2009 wurde mir ein Vollstreckungsbescheid über eine ungerechtfertigte Forderung zugestellt, den ich nicht erhalten hatte.

Jetzt habe ich bei dem Amtsgericht die Wiedereinsetzung in den vorherigen Stand beantragt und muß dies begründen.

- Die Wohnung läuft auf meine Partnerin, welche auf dem Klingelschild steht.
- Gemeldet bin ich unter ihrer der Adresse.
- Zwischenzeitlich bin ich 3 Wochen ausgezogen, da wir uns getrennt hatten. Zog dann wieder zurück. Während dieser Zeit war ich unter ihrer Adresse weiter gemeldet.
- In den 3 Wochen stand mein Name nicht auf dem Klingelschild.
- Während dieser 3 Wochen kam der Bescheid.

Unter welches Umständen gilt der Bescheid als nicht zugestellt? Was müsste gegeben sein, bzw. reichen meine Umstände für eine Wiedereinsetzung in den vorherigen Stand aus?

Sehr geehrter Ratsuchender,

danke für Ihre Anfrage. Diese beantworte ich gerne auf der Grundlage Ihrer Angaben folgendermaßen:

Der Rechtsbehelf gegen einen Vollstreckungsbescheid ist nach § 700 ZPO der Einspruch, da der Vollstreckungsbescheid einem für vorläufig vollstreckbar erklärten Versäumnisurteil gleich steht.
Es finden daher §§ 338 ff. ZPO Anwendung.
Nach § 339 ZPO beträgt die Einspruchsfrist zwei Wochen. Sie ist eine Notfrist und beginnt mit der Zustellung des Vollstreckungsbescheides.

Hier ist die Frage, ob der Vollstreckungsbescheid Ihnen zugestellt worden ist.

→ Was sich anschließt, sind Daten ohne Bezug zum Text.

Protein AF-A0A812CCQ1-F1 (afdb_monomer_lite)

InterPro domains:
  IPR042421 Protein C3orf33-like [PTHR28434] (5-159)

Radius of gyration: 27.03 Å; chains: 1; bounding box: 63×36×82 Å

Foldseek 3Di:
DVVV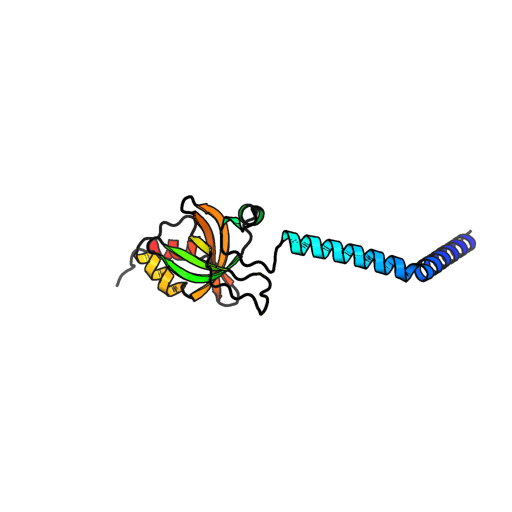VVVVVVVVVVVVVVVCVVCVVVVVVVVVVVVVVVVVVVCVVLVQADWDQAPVVDPPVQQVVQPKWKFAFADADQFRWTWTRTDGNDYDPPDDDPRTATAHAPPDGQHNVNRVCCCVPGHRFMKIWGFNDQDPVRHTHTFIWHQDPPRDTDTPSVVSVVVVPDDPPDD

Secondary structure (DSSP, 8-state):
-HHHHHHHHHHHHHHHHHHHHHHHHHHHHHHHHHHHHHHHHHHHHH-TTPPP-SGGGS-HHHHHTT--EEEEEEEE-TTS-EEEEEEPSS--TT------EEEEETT----HHHHHHHHHHTTT-EEEEEEEEEETTTEEEEEEEEE-STT-EEEHHHHHHHHHHS-----

Structure (mmCIF, N/CA/C/O backbone):
data_AF-A0A812CCQ1-F1
#
_entry.id   AF-A0A812CCQ1-F1
#
loop_
_atom_site.group_PDB
_atom_site.id
_atom_site.type_symbol
_atom_site.label_atom_id
_atom_site.label_alt_id
_atom_site.label_comp_id
_atom_site.label_asym_id
_atom_site.label_entity_id
_atom_site.label_seq_id
_atom_site.pdbx_PDB_ins_code
_atom_site.Cartn_x
_atom_site.Cartn_y
_atom_site.Cartn_z
_atom_site.occupancy
_atom_site.B_iso_or_equiv
_atom_site.auth_seq_id
_atom_site.auth_comp_id
_atom_site.auth_asym_id
_atom_site.auth_atom_id
_atom_site.pdbx_PDB_model_num
ATOM 1 N N . MET A 1 1 ? 47.439 17.126 -43.784 1.00 58.31 1 MET A N 1
ATOM 2 C CA . MET A 1 1 ? 47.027 16.244 -42.667 1.00 58.31 1 MET A CA 1
ATOM 3 C C . MET A 1 1 ? 45.677 16.626 -42.046 1.00 58.31 1 MET A C 1
ATOM 5 O O . MET A 1 1 ? 44.882 15.730 -41.815 1.00 58.31 1 MET A O 1
ATOM 9 N N . SER A 1 2 ? 45.362 17.917 -41.838 1.00 69.50 2 SER A N 1
ATOM 10 C CA . SER A 1 2 ? 44.069 18.357 -41.258 1.00 69.50 2 SER A CA 1
ATOM 11 C C . SER A 1 2 ? 42.832 18.066 -42.143 1.00 69.50 2 SER A C 1
ATOM 13 O O . SER A 1 2 ? 41.817 17.575 -41.654 1.00 69.50 2 SER A O 1
ATOM 15 N N . ASN A 1 3 ? 42.931 18.264 -43.466 1.00 79.00 3 ASN A N 1
ATOM 16 C CA . ASN A 1 3 ? 41.799 18.090 -44.394 1.00 79.00 3 ASN A CA 1
ATOM 17 C C . ASN A 1 3 ? 41.365 16.629 -44.614 1.00 79.00 3 ASN A C 1
ATOM 19 O O . ASN A 1 3 ? 40.180 16.374 -44.820 1.00 79.00 3 ASN A O 1
ATOM 23 N N . ASP A 1 4 ? 42.285 15.664 -44.549 1.00 82.44 4 ASP A N 1
ATOM 24 C CA . ASP A 1 4 ? 41.940 14.246 -44.734 1.00 82.44 4 ASP A CA 1
ATOM 25 C C . ASP A 1 4 ? 41.197 13.676 -43.528 1.00 82.44 4 ASP A C 1
ATOM 27 O O . ASP A 1 4 ? 40.281 12.870 -43.683 1.00 82.44 4 ASP A O 1
ATOM 31 N N . ILE A 1 5 ? 41.548 14.134 -42.324 1.00 82.81 5 ILE A N 1
ATOM 32 C CA . ILE A 1 5 ? 40.840 13.767 -41.095 1.00 82.81 5 ILE A CA 1
ATOM 33 C C . ILE A 1 5 ? 39.408 14.309 -41.152 1.00 82.81 5 ILE A C 1
ATOM 35 O O . ILE A 1 5 ? 38.465 13.561 -40.910 1.00 82.81 5 ILE A O 1
ATOM 39 N N . GLN A 1 6 ? 39.230 15.569 -41.563 1.00 84.88 6 GLN A N 1
ATOM 40 C CA . GLN A 1 6 ? 37.904 16.175 -41.726 1.00 84.88 6 GLN A CA 1
ATOM 41 C C . GLN A 1 6 ? 37.041 15.420 -42.747 1.00 84.88 6 GLN A C 1
ATOM 43 O O . GLN A 1 6 ? 35.891 15.097 -42.456 1.00 84.88 6 GLN A O 1
ATOM 48 N N . LYS A 1 7 ? 37.599 15.047 -43.907 1.00 87.38 7 LYS A N 1
ATOM 49 C CA . LYS A 1 7 ? 36.874 14.256 -44.916 1.00 87.38 7 LYS A CA 1
ATOM 50 C C . LYS A 1 7 ? 36.436 12.888 -44.392 1.00 87.38 7 LYS A C 1
ATOM 52 O O . LYS A 1 7 ? 35.292 12.500 -44.609 1.00 87.38 7 LYS A O 1
ATOM 57 N N . LYS A 1 8 ? 37.313 12.178 -43.673 1.00 86.56 8 LYS A N 1
ATOM 58 C CA . LYS A 1 8 ? 36.980 10.875 -43.074 1.00 86.56 8 LYS A CA 1
ATOM 59 C C . LYS A 1 8 ? 35.878 10.989 -42.020 1.00 86.56 8 LYS A C 1
ATOM 61 O O . LYS A 1 8 ? 34.992 10.144 -41.987 1.00 86.56 8 LYS A O 1
ATOM 66 N N . VAL A 1 9 ? 35.904 12.040 -41.199 1.00 87.62 9 VAL A N 1
ATOM 67 C CA . VAL A 1 9 ? 34.867 12.299 -40.185 1.00 87.62 9 VAL A CA 1
ATOM 68 C C . VAL A 1 9 ? 33.515 12.591 -40.837 1.00 87.62 9 VAL A C 1
ATOM 70 O O . VAL A 1 9 ? 32.499 12.061 -40.393 1.00 87.62 9 VAL A O 1
ATOM 73 N N . VAL A 1 10 ? 33.489 13.394 -41.905 1.00 90.88 10 VAL A N 1
ATOM 74 C CA . VAL A 1 10 ? 32.252 13.699 -42.640 1.00 90.88 10 VAL A CA 1
ATOM 75 C C . VAL A 1 10 ? 31.676 12.444 -43.300 1.00 90.88 10 VAL A C 1
ATOM 77 O O . VAL A 1 10 ? 30.478 12.209 -43.169 1.00 90.88 10 VAL A O 1
ATOM 80 N N . ALA A 1 11 ? 32.520 11.618 -43.927 1.00 90.00 11 ALA A N 1
ATOM 81 C CA . ALA A 1 11 ? 32.099 10.363 -44.552 1.00 90.00 11 ALA A CA 1
ATOM 82 C C . ALA A 1 11 ? 31.548 9.360 -43.524 1.00 90.00 11 ALA A C 1
ATOM 84 O O . ALA A 1 11 ? 30.439 8.858 -43.672 1.00 90.00 11 ALA A O 1
ATOM 85 N N . ALA A 1 12 ? 32.262 9.151 -42.412 1.00 89.88 12 ALA A N 1
ATOM 86 C CA . ALA A 1 12 ? 31.795 8.270 -41.342 1.00 89.88 12 ALA A CA 1
ATOM 87 C C . ALA A 1 12 ? 30.461 8.746 -40.740 1.00 89.88 12 ALA A C 1
ATOM 89 O O . ALA A 1 12 ? 29.593 7.940 -40.406 1.00 89.88 12 ALA A O 1
ATOM 90 N N . LYS A 1 13 ? 30.276 10.068 -40.624 1.00 91.25 13 LYS A N 1
ATOM 91 C CA . LYS A 1 13 ? 29.024 10.667 -40.158 1.00 91.25 13 LYS A CA 1
ATOM 92 C C . LYS A 1 13 ? 27.888 10.414 -41.153 1.00 91.25 13 LYS A C 1
ATOM 94 O O . LYS A 1 13 ? 26.816 10.004 -40.720 1.00 91.25 13 LYS A O 1
ATOM 99 N N . SER A 1 14 ? 28.103 10.625 -42.454 1.00 90.25 14 SER A N 1
ATOM 100 C CA . SER A 1 14 ? 27.075 10.358 -43.471 1.00 90.25 14 SER A CA 1
ATOM 101 C C . SER A 1 14 ? 26.706 8.880 -43.554 1.00 90.25 14 SER A C 1
ATOM 103 O O . SER A 1 14 ? 25.524 8.567 -43.645 1.00 90.25 14 SER A O 1
ATOM 105 N N . ASP A 1 15 ? 27.682 7.978 -43.447 1.00 92.19 15 ASP A N 1
ATOM 106 C CA . ASP A 1 15 ? 27.441 6.532 -43.472 1.00 92.19 15 ASP A CA 1
ATOM 107 C C . ASP A 1 15 ? 26.600 6.092 -42.269 1.00 92.19 15 ASP A C 1
ATOM 109 O O . ASP A 1 15 ? 25.659 5.309 -42.413 1.00 92.19 15 ASP A O 1
ATOM 113 N N . LEU A 1 16 ? 26.876 6.664 -41.092 1.00 89.75 16 LEU A N 1
ATOM 114 C CA . LEU A 1 16 ? 26.076 6.442 -39.892 1.00 89.75 16 LEU A CA 1
ATOM 115 C C . LEU A 1 16 ? 24.645 6.974 -40.043 1.00 89.75 16 LEU A C 1
ATOM 117 O O . LEU A 1 16 ? 23.707 6.265 -39.687 1.00 89.75 16 LEU A O 1
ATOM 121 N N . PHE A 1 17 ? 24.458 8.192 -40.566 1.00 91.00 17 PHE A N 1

So wie ich Ihre Schilderung des Sachverhaltes verstehe, ist der Vollstreckungsbescheid in den Briefkasten der Adresse gelangt, an der Sie noch gemeldet waren, obwohl Sie zwischenzeitlich ausgezogen waren.
Da Sie an dieser Adresse noch gemeldet waren, gilt der Vollstreckungsbescheid durch das Einlegen des Schreibens in den Briefkasten nach § 180 S. 2 ZPO als Ihnen zugestellt.
Nur, wenn Sie nicht mehr an dieser Adresse gemeldet gewesen wären, läge keine Zustellung vor und die Frist hätte nicht zu laufen begonnen.

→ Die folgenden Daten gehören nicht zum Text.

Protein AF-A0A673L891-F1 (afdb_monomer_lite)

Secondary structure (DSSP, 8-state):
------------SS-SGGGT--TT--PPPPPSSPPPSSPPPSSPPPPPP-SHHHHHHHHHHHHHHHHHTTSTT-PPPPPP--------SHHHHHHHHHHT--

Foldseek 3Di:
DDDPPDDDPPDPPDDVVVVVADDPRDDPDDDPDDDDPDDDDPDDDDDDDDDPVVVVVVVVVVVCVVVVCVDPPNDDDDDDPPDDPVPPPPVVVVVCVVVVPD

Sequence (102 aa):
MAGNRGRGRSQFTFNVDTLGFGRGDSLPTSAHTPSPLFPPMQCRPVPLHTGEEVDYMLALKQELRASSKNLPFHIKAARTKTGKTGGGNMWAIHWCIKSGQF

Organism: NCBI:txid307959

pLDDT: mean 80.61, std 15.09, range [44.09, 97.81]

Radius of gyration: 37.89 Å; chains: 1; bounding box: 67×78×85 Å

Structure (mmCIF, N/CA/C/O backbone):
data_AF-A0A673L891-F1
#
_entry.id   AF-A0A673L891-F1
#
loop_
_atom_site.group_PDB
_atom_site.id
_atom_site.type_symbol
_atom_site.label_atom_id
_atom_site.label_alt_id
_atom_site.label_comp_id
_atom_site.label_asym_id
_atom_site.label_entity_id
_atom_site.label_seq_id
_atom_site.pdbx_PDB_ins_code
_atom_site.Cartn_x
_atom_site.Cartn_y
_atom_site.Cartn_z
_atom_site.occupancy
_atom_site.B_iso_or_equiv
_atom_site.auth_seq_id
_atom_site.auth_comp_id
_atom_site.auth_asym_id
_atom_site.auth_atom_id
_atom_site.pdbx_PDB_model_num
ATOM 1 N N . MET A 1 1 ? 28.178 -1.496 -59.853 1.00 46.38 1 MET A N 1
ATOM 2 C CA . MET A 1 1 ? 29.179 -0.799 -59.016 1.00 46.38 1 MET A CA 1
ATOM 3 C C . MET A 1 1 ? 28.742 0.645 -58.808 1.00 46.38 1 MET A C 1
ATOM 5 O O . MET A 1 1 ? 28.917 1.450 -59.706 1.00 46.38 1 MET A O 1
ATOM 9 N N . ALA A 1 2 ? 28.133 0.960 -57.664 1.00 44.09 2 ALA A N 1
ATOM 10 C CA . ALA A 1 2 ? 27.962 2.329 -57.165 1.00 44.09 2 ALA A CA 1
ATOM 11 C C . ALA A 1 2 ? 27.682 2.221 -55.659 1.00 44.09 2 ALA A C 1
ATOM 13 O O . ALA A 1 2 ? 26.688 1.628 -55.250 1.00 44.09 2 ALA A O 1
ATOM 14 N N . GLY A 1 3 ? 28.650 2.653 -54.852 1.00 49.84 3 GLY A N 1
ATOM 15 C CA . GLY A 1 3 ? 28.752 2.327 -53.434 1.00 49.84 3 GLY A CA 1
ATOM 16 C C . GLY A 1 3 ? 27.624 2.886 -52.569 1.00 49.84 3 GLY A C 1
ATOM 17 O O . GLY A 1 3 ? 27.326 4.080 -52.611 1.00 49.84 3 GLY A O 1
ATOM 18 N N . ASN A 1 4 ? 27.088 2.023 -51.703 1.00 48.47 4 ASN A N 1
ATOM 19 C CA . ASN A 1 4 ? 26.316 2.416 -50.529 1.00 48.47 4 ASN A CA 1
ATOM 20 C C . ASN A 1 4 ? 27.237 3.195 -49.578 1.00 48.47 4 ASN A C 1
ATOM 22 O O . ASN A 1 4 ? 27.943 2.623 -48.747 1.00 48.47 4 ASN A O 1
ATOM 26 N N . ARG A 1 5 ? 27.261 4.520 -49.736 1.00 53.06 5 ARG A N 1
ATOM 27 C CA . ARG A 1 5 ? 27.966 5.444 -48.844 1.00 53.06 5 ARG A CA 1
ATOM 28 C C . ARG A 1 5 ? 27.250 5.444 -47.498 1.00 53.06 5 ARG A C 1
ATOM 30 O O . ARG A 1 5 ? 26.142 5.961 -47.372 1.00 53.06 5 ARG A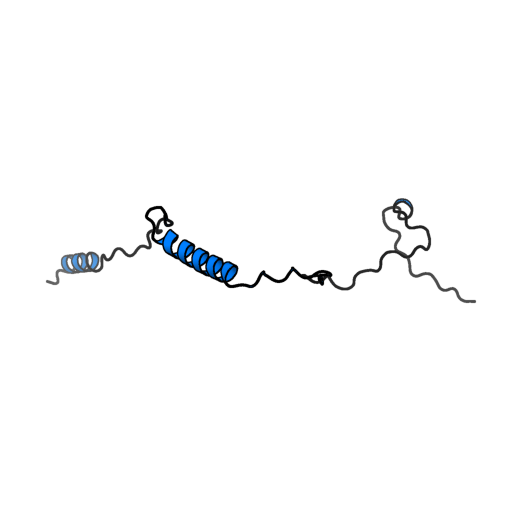 O 1
ATOM 37 N N . GLY A 1 6 ? 27.889 4.788 -46.531 1.00 49.50 6 GLY A N 1
ATOM 38 C CA . GLY A 1 6 ? 27.430 4.636 -45.160 1.00 49.50 6 GLY A CA 1
ATOM 39 C C . GLY A 1 6 ? 26.937 5.956 -44.583 1.00 49.50 6 GLY A C 1
ATOM 40 O O . GLY A 1 6 ? 27.671 6.941 -44.521 1.00 49.50 6 GLY A O 1
ATOM 41 N N . ARG A 1 7 ? 25.673 5.953 -44.155 1.00 56.78 7 ARG A N 1
ATOM 42 C CA . ARG A 1 7 ? 25.122 6.989 -43.284 1.00 56.78 7 ARG A CA 1
ATOM 43 C C . ARG A 1 7 ? 26.005 7.039 -42.046 1.00 56.78 7 ARG A C 1
ATOM 45 O O . ARG A 1 7 ? 26.164 6.020 -41.376 1.00 56.78 7 ARG A O 1
ATOM 52 N N . GLY A 1 8 ? 26.621 8.194 -41.809 1.00 54.69 8 GLY A N 1
ATOM 53 C CA . GLY A 1 8 ? 27.544 8.419 -40.709 1.00 54.69 8 GLY A CA 1
ATOM 54 C C . GLY A 1 8 ? 26.960 7.910 -39.399 1.00 54.69 8 GLY A C 1
ATOM 55 O O . GLY A 1 8 ? 26.049 8.514 -38.837 1.00 54.69 8 GLY A O 1
ATOM 56 N N . ARG A 1 9 ? 27.510 6.797 -38.908 1.00 59.91 9 ARG A N 1
ATOM 57 C CA 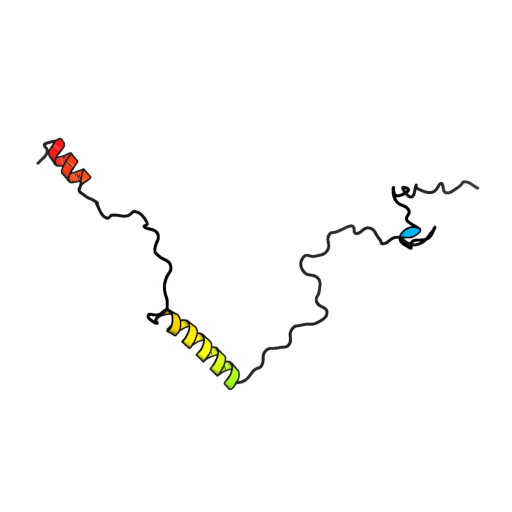. ARG A 1 9 ? 27.513 6.507 -37.479 1.00 59.91 9 ARG A CA 1
ATOM 58 C C . ARG A 1 9 ? 28.279 7.671 -36.859 1.00 59.91 9 ARG A C 1
ATOM 60 O O . ARG A 1 9 ? 29.493 7.747 -37.026 1.00 59.91 9 ARG A O 1
ATOM 67 N N . SER A 1 10 ? 27.561 8.638 -36.288 1.00 63.12 10 SER A N 1
ATOM 68 C CA . SER A 1 10 ? 28.162 9.705 -35.490 1.00 63.12 10 SER A CA 1
ATOM 69 C C . SER A 1 10 ? 29.122 9.036 -34.506 1.00 63.12 10 SER A C 1
ATOM 71 O O . SER A 1 10 ? 28.710 8.184 -33.722 1.00 63.12 10 SER A O 1
ATOM 73 N N . GLN A 1 11 ? 30.415 9.327 -34.650 1.00 70.62 11 GLN A N 1
ATOM 74 C CA . GLN A 1 11 ? 31.432 8.864 -33.715 1.00 70.62 11 GLN A CA 1
ATOM 75 C C . GLN A 1 11 ? 31.094 9.500 -32.368 1.00 70.62 11 GLN A C 1
ATOM 77 O O . GLN A 1 11 ? 31.026 10.727 -32.264 1.00 70.62 11 GLN A O 1
ATOM 82 N N . PHE A 1 12 ? 30.821 8.673 -31.363 1.00 77.19 12 PHE A N 1
ATOM 83 C CA . PHE A 1 12 ? 30.613 9.155 -30.006 1.00 77.19 12 PHE A CA 1
ATOM 84 C C . PHE A 1 12 ? 31.890 9.862 -29.528 1.00 77.19 12 PHE A C 1
ATOM 86 O O . PHE A 1 12 ? 32.999 9.500 -29.916 1.00 77.19 12 PHE A O 1
ATOM 93 N N . THR A 1 13 ? 31.750 10.880 -28.679 1.00 85.69 13 THR A N 1
ATOM 94 C CA . THR A 1 13 ? 32.900 11.595 -28.091 1.00 85.69 13 THR A CA 1
ATOM 95 C C . THR A 1 13 ? 33.696 10.736 -27.101 1.00 85.69 13 THR A C 1
ATOM 97 O O . THR A 1 13 ? 34.771 11.139 -26.664 1.00 85.69 13 THR A O 1
ATOM 100 N N . PHE A 1 14 ? 33.187 9.552 -26.758 1.00 85.00 14 PHE A N 1
ATOM 101 C CA . PHE A 1 14 ? 33.834 8.535 -25.938 1.00 85.00 14 PHE A CA 1
ATOM 102 C C . PHE A 1 14 ? 34.020 7.240 -26.737 1.00 85.00 14 PHE A C 1
ATOM 104 O O . PHE A 1 14 ? 33.322 6.983 -27.719 1.00 85.00 14 PHE A O 1
ATOM 111 N N . ASN A 1 15 ? 34.957 6.402 -26.297 1.00 85.31 15 ASN A N 1
ATOM 112 C CA . ASN A 1 15 ? 35.252 5.142 -26.963 1.00 85.31 15 ASN A CA 1
ATOM 113 C C . ASN A 1 15 ? 34.180 4.085 -26.632 1.00 85.31 15 ASN A C 1
ATOM 115 O O . ASN A 1 15 ? 33.930 3.758 -25.472 1.00 85.31 15 ASN A O 1
ATOM 119 N N . VAL A 1 16 ? 33.516 3.576 -27.665 1.00 83.00 16 VAL A N 1
ATOM 120 C CA . VAL A 1 16 ? 32.419 2.603 -27.551 1.00 83.00 16 VAL A CA 1
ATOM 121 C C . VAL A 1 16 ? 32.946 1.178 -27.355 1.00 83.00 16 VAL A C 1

Damit ist der Bescheid Ihnen aber zugestellt worden und Sie hätten innerhalb der Zweiwochenfrist Einspruch dagegen einlegen müssen.

Sie sollten aber dennoch versuchen, den Antrag auf Widereinsetzung in den vorigen Stand nach § 233 ff. ZPO damit zu begründen, dass Sie zwischenzeitlich ausgezogen waren und Sie deshalb unverschuldet daran gehindert waren, die Einspruchsfrist einzuhalten.
Ihre Situation (dreiwöchiger Auszug aus Wohnung bei fortbestehender Meldeadresse) ist mit der Abwesenheit während eines Urlaubs vergleichbar, eine längere Urlaubsabwesenheit gilt als der Hauptanwendungsfall für eine Wiedereinsetzung in den vorigen Stand, so dass Ihr Antrag möglicherweise Erfolg hat.

Nun hängt es davon ab, ob das Gericht sich auf den Standpunkt stellt, dass Sie nach dem Auszug dafür hätten sorgen müssen, dass Sie rechtzeitig Kenntnis von der Zustellung des Vollstreckungsbescheides erlangen, indem Sie Ihre zwischenzeitlich von Ihnen getrennte Lebensgefährtin hätten auffordern müssen, Ihnen die eingehende Post zukommen zu lassen und damit die Wiedereinsetzung ablehnt oder ob es wie bei längerer Urlaubsabwesenheit verfährt.

Als Begründung, warum Sie vorliegend nicht früher Kenntnis von der Zustellung des Vollstreckungsbescheides nehmen konnten, könnten Sie die Weigerung Ihrer Partnerin, mit Ihnen zu kommunizieren und die damit verbundene Weigerung, Ihnen Ihre Post zukommen zu lassen/ Sie darüber zu informieren, nennen, immer vorausgesetzt, dass dies auch tatsächlich so gewesen ist.

Ich hoffe, Ihnen einen ersten Überblick gegeben zu haben und stehe Ihnen gerne weiterhin insbesondere im Rahmen der kostenlosen Nachfragefunktion zur Verfügung.

Zum Abschluss möchte ich Sie noch hierauf hinweisen:

Bei der vorliegenden Antwort, welche ausschließlich auf Ihren Angaben beruht, handelt es sich lediglich um eine erste rechtliche Einschätzung des Sachverhalts.
Diese Einschätzung kann eine umfassende Begutachtung nicht ersetzen.
Durch Hinzufügen oder Weglassen relevanter Informationen kann die rechtliche Beurteilung völlig anders ausfallen.

Mit freundlichen Grüßen,

Gesine Mönner
(Rechtsanwältin)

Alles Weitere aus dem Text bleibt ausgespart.